弟と初めての対面をした娘(左)。危なっかしくて冷や冷やした
弟と初めての対面をした娘(左)。危なっかしくて冷や冷やした

 出産日は、息子は新生児室にいて、娘はガラス越しの対面となった。そのためか実感は湧かない様子だった。翌日母子同室が始まり、娘が夫と面会に来たのが、娘と息子の「出会いの日」となった。

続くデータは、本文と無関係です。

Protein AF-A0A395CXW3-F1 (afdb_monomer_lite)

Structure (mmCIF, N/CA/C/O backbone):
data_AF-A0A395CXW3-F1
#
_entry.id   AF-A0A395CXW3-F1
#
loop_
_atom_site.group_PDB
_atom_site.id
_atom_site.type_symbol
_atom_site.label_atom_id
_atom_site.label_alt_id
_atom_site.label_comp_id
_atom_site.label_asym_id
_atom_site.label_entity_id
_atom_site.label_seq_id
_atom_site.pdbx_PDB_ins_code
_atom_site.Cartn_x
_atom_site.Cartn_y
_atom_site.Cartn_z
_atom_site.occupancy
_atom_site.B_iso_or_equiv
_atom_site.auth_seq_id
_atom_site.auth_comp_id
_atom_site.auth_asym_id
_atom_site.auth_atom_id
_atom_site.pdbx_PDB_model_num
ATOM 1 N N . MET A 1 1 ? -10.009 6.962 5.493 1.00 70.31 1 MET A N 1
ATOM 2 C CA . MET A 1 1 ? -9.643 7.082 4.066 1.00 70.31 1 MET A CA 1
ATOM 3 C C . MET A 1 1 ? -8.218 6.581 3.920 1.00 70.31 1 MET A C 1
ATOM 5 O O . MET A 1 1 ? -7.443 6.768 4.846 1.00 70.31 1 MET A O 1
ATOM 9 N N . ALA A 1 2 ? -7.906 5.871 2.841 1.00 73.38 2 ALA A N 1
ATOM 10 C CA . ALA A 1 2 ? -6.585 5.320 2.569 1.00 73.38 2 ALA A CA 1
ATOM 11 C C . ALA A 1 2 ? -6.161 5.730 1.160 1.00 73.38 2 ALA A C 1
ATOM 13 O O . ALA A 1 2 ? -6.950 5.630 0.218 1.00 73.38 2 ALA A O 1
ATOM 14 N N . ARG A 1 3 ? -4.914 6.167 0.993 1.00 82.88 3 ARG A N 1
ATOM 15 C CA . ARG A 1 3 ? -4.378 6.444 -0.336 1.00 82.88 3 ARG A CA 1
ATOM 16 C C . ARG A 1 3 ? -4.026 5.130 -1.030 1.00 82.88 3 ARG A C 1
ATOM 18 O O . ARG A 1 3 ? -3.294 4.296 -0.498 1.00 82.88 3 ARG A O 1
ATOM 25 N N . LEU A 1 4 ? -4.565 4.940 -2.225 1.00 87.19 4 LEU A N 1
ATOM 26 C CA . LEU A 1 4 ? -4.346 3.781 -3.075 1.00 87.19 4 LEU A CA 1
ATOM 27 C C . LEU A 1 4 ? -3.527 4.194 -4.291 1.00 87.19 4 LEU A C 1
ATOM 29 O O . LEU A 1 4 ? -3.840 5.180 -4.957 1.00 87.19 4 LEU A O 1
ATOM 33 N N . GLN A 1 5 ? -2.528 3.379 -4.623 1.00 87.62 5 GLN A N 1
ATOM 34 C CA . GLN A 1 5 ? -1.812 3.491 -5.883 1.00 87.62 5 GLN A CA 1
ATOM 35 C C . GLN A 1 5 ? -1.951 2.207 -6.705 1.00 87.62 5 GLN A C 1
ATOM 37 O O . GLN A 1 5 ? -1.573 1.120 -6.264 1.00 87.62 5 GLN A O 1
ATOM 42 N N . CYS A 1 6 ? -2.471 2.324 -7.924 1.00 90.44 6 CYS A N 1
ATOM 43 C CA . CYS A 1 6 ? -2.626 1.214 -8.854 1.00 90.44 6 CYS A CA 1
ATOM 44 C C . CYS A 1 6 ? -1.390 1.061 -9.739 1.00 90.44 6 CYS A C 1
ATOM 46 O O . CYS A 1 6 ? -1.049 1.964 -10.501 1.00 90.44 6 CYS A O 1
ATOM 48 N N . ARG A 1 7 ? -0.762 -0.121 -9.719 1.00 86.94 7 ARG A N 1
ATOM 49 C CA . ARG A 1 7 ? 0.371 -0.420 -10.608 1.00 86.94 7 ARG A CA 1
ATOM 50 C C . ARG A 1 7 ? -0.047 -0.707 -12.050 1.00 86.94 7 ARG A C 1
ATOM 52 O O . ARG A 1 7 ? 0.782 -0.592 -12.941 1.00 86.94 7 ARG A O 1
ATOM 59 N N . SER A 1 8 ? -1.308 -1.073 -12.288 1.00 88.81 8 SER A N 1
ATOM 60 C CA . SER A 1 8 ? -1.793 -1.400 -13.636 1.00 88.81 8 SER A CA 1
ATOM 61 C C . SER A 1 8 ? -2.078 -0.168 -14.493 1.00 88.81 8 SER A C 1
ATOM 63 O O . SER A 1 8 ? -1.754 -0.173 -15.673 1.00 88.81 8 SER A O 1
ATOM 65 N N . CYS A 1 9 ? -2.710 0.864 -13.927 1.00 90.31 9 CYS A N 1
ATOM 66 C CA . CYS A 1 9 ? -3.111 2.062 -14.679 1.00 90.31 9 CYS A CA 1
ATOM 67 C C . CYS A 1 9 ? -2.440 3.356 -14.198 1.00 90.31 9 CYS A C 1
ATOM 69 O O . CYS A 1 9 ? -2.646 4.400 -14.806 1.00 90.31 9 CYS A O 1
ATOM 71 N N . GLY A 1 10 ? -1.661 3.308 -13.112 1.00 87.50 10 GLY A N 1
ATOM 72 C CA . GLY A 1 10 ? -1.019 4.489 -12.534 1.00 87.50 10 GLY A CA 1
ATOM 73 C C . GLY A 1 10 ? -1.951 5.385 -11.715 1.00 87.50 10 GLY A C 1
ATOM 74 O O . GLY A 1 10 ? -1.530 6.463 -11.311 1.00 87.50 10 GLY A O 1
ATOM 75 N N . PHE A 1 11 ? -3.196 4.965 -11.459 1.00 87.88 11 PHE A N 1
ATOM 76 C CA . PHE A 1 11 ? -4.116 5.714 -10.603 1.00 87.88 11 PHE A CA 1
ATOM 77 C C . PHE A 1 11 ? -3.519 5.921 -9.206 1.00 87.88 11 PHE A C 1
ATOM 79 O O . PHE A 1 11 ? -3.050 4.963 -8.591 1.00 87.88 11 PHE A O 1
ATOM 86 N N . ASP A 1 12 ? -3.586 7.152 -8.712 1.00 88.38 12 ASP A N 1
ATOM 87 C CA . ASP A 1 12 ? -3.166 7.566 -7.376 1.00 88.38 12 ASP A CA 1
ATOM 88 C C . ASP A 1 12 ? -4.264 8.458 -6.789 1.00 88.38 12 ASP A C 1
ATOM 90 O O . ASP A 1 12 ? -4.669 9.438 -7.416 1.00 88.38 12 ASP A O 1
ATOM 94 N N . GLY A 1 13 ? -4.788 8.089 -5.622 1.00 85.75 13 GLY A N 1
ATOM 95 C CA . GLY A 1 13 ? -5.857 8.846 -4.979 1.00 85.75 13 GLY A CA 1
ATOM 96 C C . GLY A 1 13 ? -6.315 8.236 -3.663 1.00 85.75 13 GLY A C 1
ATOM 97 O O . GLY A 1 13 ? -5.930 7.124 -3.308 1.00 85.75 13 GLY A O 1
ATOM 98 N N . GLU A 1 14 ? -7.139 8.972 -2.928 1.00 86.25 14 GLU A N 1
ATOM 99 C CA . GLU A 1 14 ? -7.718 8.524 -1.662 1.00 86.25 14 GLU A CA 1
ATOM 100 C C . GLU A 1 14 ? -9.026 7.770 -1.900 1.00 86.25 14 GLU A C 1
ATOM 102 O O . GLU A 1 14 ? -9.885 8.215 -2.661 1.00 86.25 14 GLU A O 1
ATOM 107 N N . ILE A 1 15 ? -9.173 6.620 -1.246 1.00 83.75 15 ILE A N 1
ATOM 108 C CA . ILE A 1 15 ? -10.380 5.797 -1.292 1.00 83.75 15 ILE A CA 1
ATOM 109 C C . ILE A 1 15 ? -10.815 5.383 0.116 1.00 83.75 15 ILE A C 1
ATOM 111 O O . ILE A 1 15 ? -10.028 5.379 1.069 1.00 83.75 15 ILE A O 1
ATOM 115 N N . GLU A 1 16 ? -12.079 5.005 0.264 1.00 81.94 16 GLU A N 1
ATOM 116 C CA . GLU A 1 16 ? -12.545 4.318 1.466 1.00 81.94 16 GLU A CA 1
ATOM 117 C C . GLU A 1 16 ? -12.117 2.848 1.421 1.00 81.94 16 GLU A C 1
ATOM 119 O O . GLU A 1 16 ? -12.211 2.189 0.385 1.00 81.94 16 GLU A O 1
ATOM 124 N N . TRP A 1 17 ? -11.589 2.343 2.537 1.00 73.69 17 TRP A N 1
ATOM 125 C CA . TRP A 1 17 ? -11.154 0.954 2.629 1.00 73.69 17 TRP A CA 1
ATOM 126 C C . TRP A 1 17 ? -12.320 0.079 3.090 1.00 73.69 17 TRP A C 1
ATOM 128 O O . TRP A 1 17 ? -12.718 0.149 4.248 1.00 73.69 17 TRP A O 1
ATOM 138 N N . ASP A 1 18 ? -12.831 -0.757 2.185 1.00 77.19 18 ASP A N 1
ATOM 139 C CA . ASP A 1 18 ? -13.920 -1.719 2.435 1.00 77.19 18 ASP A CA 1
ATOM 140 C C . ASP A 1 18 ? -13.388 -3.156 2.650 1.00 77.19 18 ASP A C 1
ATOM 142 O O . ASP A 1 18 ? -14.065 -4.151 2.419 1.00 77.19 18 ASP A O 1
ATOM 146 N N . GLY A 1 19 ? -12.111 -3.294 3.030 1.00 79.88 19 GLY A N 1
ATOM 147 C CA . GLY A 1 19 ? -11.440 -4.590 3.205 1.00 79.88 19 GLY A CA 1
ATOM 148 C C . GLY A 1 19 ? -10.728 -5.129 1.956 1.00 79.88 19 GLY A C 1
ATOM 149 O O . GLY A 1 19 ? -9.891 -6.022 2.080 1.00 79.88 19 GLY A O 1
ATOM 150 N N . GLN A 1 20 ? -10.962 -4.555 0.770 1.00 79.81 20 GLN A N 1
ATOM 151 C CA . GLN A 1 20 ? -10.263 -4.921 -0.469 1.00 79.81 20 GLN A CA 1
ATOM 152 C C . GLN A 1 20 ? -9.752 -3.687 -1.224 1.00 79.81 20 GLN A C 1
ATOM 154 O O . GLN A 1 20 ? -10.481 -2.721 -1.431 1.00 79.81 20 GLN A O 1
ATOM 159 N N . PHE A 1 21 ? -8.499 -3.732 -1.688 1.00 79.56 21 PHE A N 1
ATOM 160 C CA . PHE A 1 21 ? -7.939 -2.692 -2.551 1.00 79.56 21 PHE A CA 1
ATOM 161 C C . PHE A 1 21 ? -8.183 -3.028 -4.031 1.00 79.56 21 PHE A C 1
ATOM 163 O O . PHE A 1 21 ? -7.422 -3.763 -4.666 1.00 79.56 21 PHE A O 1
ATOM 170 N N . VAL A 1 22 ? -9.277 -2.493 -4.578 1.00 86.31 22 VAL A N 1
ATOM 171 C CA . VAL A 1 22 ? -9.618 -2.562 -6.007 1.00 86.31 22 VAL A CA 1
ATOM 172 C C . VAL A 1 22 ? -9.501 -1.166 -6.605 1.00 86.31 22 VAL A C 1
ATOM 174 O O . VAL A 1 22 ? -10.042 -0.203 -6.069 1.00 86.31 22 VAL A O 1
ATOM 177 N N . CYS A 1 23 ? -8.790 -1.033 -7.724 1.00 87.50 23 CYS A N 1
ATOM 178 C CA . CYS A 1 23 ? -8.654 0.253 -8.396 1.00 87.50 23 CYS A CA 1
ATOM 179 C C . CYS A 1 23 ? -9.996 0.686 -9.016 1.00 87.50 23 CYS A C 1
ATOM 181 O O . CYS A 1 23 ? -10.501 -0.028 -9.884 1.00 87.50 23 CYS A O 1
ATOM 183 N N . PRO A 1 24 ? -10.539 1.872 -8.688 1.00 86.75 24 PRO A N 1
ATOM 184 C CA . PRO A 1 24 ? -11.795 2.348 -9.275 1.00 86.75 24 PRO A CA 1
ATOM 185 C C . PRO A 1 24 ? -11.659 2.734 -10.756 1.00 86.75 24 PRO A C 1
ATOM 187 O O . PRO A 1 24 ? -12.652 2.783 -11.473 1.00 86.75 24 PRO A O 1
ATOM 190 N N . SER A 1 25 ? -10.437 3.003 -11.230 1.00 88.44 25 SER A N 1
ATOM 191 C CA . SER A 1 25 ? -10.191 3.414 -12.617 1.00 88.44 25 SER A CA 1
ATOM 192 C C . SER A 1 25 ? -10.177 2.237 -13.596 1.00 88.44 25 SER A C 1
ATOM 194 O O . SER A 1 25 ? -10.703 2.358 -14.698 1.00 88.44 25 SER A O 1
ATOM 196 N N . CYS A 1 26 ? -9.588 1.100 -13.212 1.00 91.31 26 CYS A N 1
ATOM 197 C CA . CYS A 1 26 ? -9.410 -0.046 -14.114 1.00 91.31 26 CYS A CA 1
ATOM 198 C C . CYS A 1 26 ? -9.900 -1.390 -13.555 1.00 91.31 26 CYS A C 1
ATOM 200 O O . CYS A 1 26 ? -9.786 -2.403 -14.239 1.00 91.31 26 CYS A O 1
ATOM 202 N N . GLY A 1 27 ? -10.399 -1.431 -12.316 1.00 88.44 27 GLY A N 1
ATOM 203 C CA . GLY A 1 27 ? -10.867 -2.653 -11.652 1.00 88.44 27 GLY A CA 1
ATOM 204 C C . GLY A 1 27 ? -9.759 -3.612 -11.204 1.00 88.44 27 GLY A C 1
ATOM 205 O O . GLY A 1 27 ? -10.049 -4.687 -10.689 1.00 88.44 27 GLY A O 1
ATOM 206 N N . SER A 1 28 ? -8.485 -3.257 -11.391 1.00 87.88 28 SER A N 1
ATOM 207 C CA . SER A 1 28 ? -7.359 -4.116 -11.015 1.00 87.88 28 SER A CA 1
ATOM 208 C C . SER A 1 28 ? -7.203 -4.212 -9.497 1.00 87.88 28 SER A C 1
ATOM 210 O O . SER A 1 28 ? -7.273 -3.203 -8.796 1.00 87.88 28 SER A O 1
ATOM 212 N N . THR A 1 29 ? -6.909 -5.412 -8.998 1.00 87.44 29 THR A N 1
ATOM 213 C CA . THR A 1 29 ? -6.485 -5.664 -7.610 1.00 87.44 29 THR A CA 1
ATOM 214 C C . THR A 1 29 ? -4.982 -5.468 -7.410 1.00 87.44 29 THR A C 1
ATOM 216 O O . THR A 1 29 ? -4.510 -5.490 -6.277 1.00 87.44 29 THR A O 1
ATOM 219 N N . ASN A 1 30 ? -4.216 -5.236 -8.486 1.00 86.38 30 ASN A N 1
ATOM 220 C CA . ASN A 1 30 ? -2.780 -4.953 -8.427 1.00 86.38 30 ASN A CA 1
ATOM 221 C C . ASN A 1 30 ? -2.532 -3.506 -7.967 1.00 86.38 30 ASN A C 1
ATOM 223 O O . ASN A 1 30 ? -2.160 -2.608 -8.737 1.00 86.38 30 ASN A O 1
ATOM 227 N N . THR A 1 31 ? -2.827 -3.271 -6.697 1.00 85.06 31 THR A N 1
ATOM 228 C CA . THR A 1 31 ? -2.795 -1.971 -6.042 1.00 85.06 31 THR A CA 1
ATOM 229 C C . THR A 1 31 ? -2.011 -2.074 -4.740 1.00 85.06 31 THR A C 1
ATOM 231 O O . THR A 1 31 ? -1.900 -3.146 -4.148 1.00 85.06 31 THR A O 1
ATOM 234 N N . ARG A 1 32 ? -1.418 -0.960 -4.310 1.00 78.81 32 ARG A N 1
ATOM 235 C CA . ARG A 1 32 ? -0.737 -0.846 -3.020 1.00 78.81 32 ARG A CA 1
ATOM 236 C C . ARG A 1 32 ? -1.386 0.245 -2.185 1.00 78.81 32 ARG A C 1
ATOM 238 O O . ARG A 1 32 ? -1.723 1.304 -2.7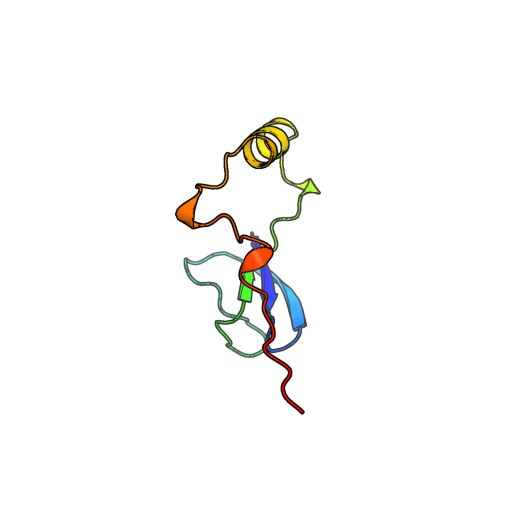18 1.00 78.81 32 ARG A O 1
ATOM 245 N N . ALA A 1 33 ? -1.500 -0.009 -0.887 1.00 75.25 33 ALA A N 1
ATOM 246 C CA . ALA A 1 33 ? -1.741 1.046 0.082 1.00 75.25 33 ALA A CA 1
ATOM 247 C C . ALA A 1 33 ? -0.506 1.952 0.102 1.00 75.25 33 ALA A C 1
ATOM 249 O O . ALA A 1 33 ? 0.606 1.499 0.376 1.00 75.25 33 ALA A O 1
ATOM 250 N N . ALA A 1 34 ? -0.687 3.215 -0.258 1.00 67.94 34 ALA A N 1
ATOM 251 C CA . ALA A 1 34 ? 0.347 4.227 -0.182 1.00 67.94 34 ALA A CA 1
ATOM 252 C C . ALA A 1 34 ? 0.154 4.990 1.130 1.00 67.94 34 ALA A C 1
ATOM 254 O O . ALA A 1 34 ? -0.393 6.085 1.130 1.00 67.94 34 ALA A O 1
ATOM 255 N N . ILE A 1 35 ? 0.563 4.399 2.254 1.00 65.75 35 ILE A N 1
ATOM 256 C CA . ILE A 1 35 ? 0.618 5.144 3.518 1.00 65.75 35 ILE A CA 1
ATOM 257 C C . ILE A 1 35 ? 1.730 6.179 3.352 1.00 65.75 35 ILE A C 1
ATOM 259 O O . ILE A 1 35 ? 2.886 5.809 3.123 1.00 65.75 35 ILE A O 1
ATOM 263 N N . ALA A 1 36 ? 1.387 7.468 3.370 1.00 59.22 36 ALA A N 1
ATOM 264 C CA . ALA A 1 36 ? 2.407 8.498 3.297 1.00 59.22 36 ALA A CA 1
ATOM 265 C C . ALA A 1 36 ? 3.185 8.472 4.614 1.00 59.22 36 ALA A C 1
ATOM 267 O O . ALA A 1 36 ? 2.601 8.536 5.689 1.00 59.22 36 ALA A O 1
ATOM 268 N N . THR A 1 37 ? 4.514 8.413 4.552 1.00 57.09 37 TH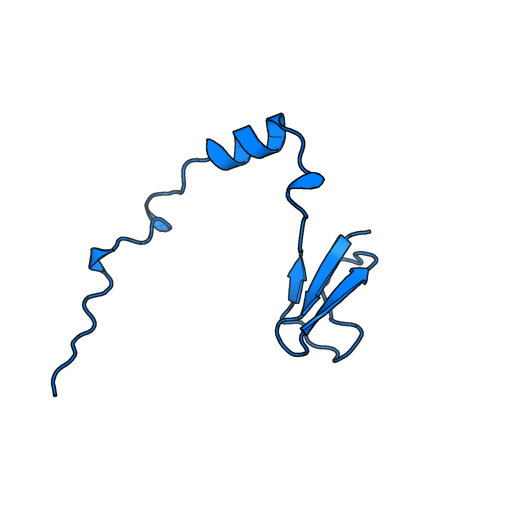R A N 1
ATOM 269 C CA . THR A 1 37 ? 5.364 8.466 5.754 1.00 57.09 37 THR A CA 1
ATOM 270 C C . THR A 1 37 ? 5.168 9.749 6.564 1.00 57.09 37 THR A C 1
ATOM 272 O O . THR A 1 37 ? 5.490 9.770 7.741 1.00 57.09 37 THR A O 1
ATOM 275 N N . ALA A 1 38 ? 4.600 10.798 5.959 1.00 55.66 38 ALA A N 1
ATOM 276 C CA . ALA A 1 38 ? 4.202 12.029 6.639 1.00 55.66 38 ALA A CA 1
ATOM 277 C C . ALA A 1 38 ? 3.014 11.855 7.607 1.00 55.66 38 ALA A C 1
ATOM 279 O O . ALA A 1 38 ? 2.777 12.731 8.430 1.00 55.66 38 ALA A O 1
ATOM 280 N N . GLU A 1 39 ? 2.259 10.760 7.492 1.00 56.47 39 GLU A N 1
ATOM 281 C CA . GLU A 1 39 ? 1.155 10.411 8.394 1.00 56.47 39 GLU A CA 1
ATOM 282 C C . GLU A 1 39 ? 1.602 9.469 9.522 1.00 56.47 39 GLU A C 1
ATOM 284 O O . GLU A 1 39 ? 0.820 9.193 10.427 1.00 56.47 39 GLU A O 1
ATOM 289 N N . LEU A 1 40 ? 2.846 8.980 9.472 1.00 64.50 40 LEU A N 1
ATOM 290 C CA . LEU A 1 40 ? 3.440 8.188 10.541 1.00 64.50 40 LEU A CA 1
ATOM 291 C C . LEU A 1 40 ? 4.000 9.133 11.600 1.00 64.50 40 LEU A C 1
ATOM 293 O O . LEU A 1 40 ? 4.772 10.044 11.298 1.00 64.50 40 LEU A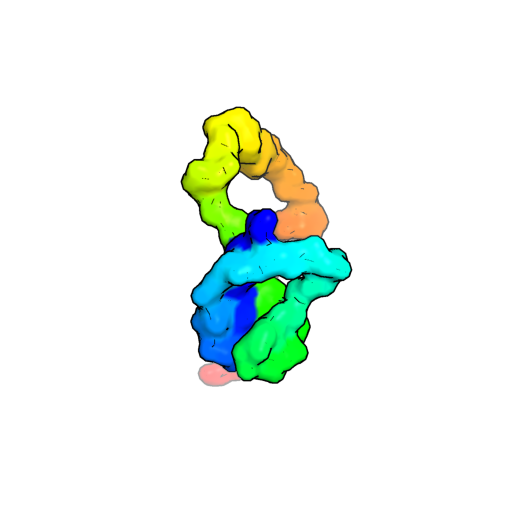 O 1
ATOM 297 N N . SER A 1 41 ? 3.639 8.889 12.853 1.00 69.38 41 SER A N 1
ATOM 298 C CA . SER A 1 41 ? 4.256 9.563 13.992 1.00 69.38 41 SER A CA 1
ATOM 299 C C . SER A 1 41 ? 5.744 9.204 14.059 1.00 69.38 41 SER A C 1
ATOM 301 O O . SER A 1 41 ? 6.123 8.093 13.684 1.00 69.38 41 SER A O 1
ATOM 303 N N . ASP A 1 42 ? 6.592 10.072 14.619 1.00 75.94 42 ASP A N 1
ATOM 304 C CA . ASP A 1 42 ? 8.019 9.766 14.820 1.00 75.94 42 ASP A CA 1
ATOM 305 C C . ASP A 1 42 ? 8.230 8.416 15.532 1.00 75.94 42 ASP A C 1
ATOM 307 O O . ASP A 1 42 ? 9.088 7.629 15.141 1.00 75.94 42 ASP A O 1
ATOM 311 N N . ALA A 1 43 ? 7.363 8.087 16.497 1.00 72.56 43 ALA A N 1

 娘は恐る恐る弟に近づいて頭をなでたり(力強過ぎ)、閉じたまぶたをツンツンしたり(危ない)、とにかく触りたがる。寝ているのに「あかちゃん起ちて~」とバシバシ布団をたたき、「おむちゅ替えたい~!」とまで言ってくる。初めて見る生まれたての赤ちゃんに関わりたいのだ。一方の弟といえば、手荒い触れ合いにもぴくりともせず寝入っていた。

 ほかにも「あかちゃん、あるって~(歩いて)」と無理難題を言ったり、娘のおやつに持参したカニカマを「たべて~」と強引に口に入れようとしたり、布団を顔の上まで掛けてしまったり…。「この先、大丈夫かな」と不安になった。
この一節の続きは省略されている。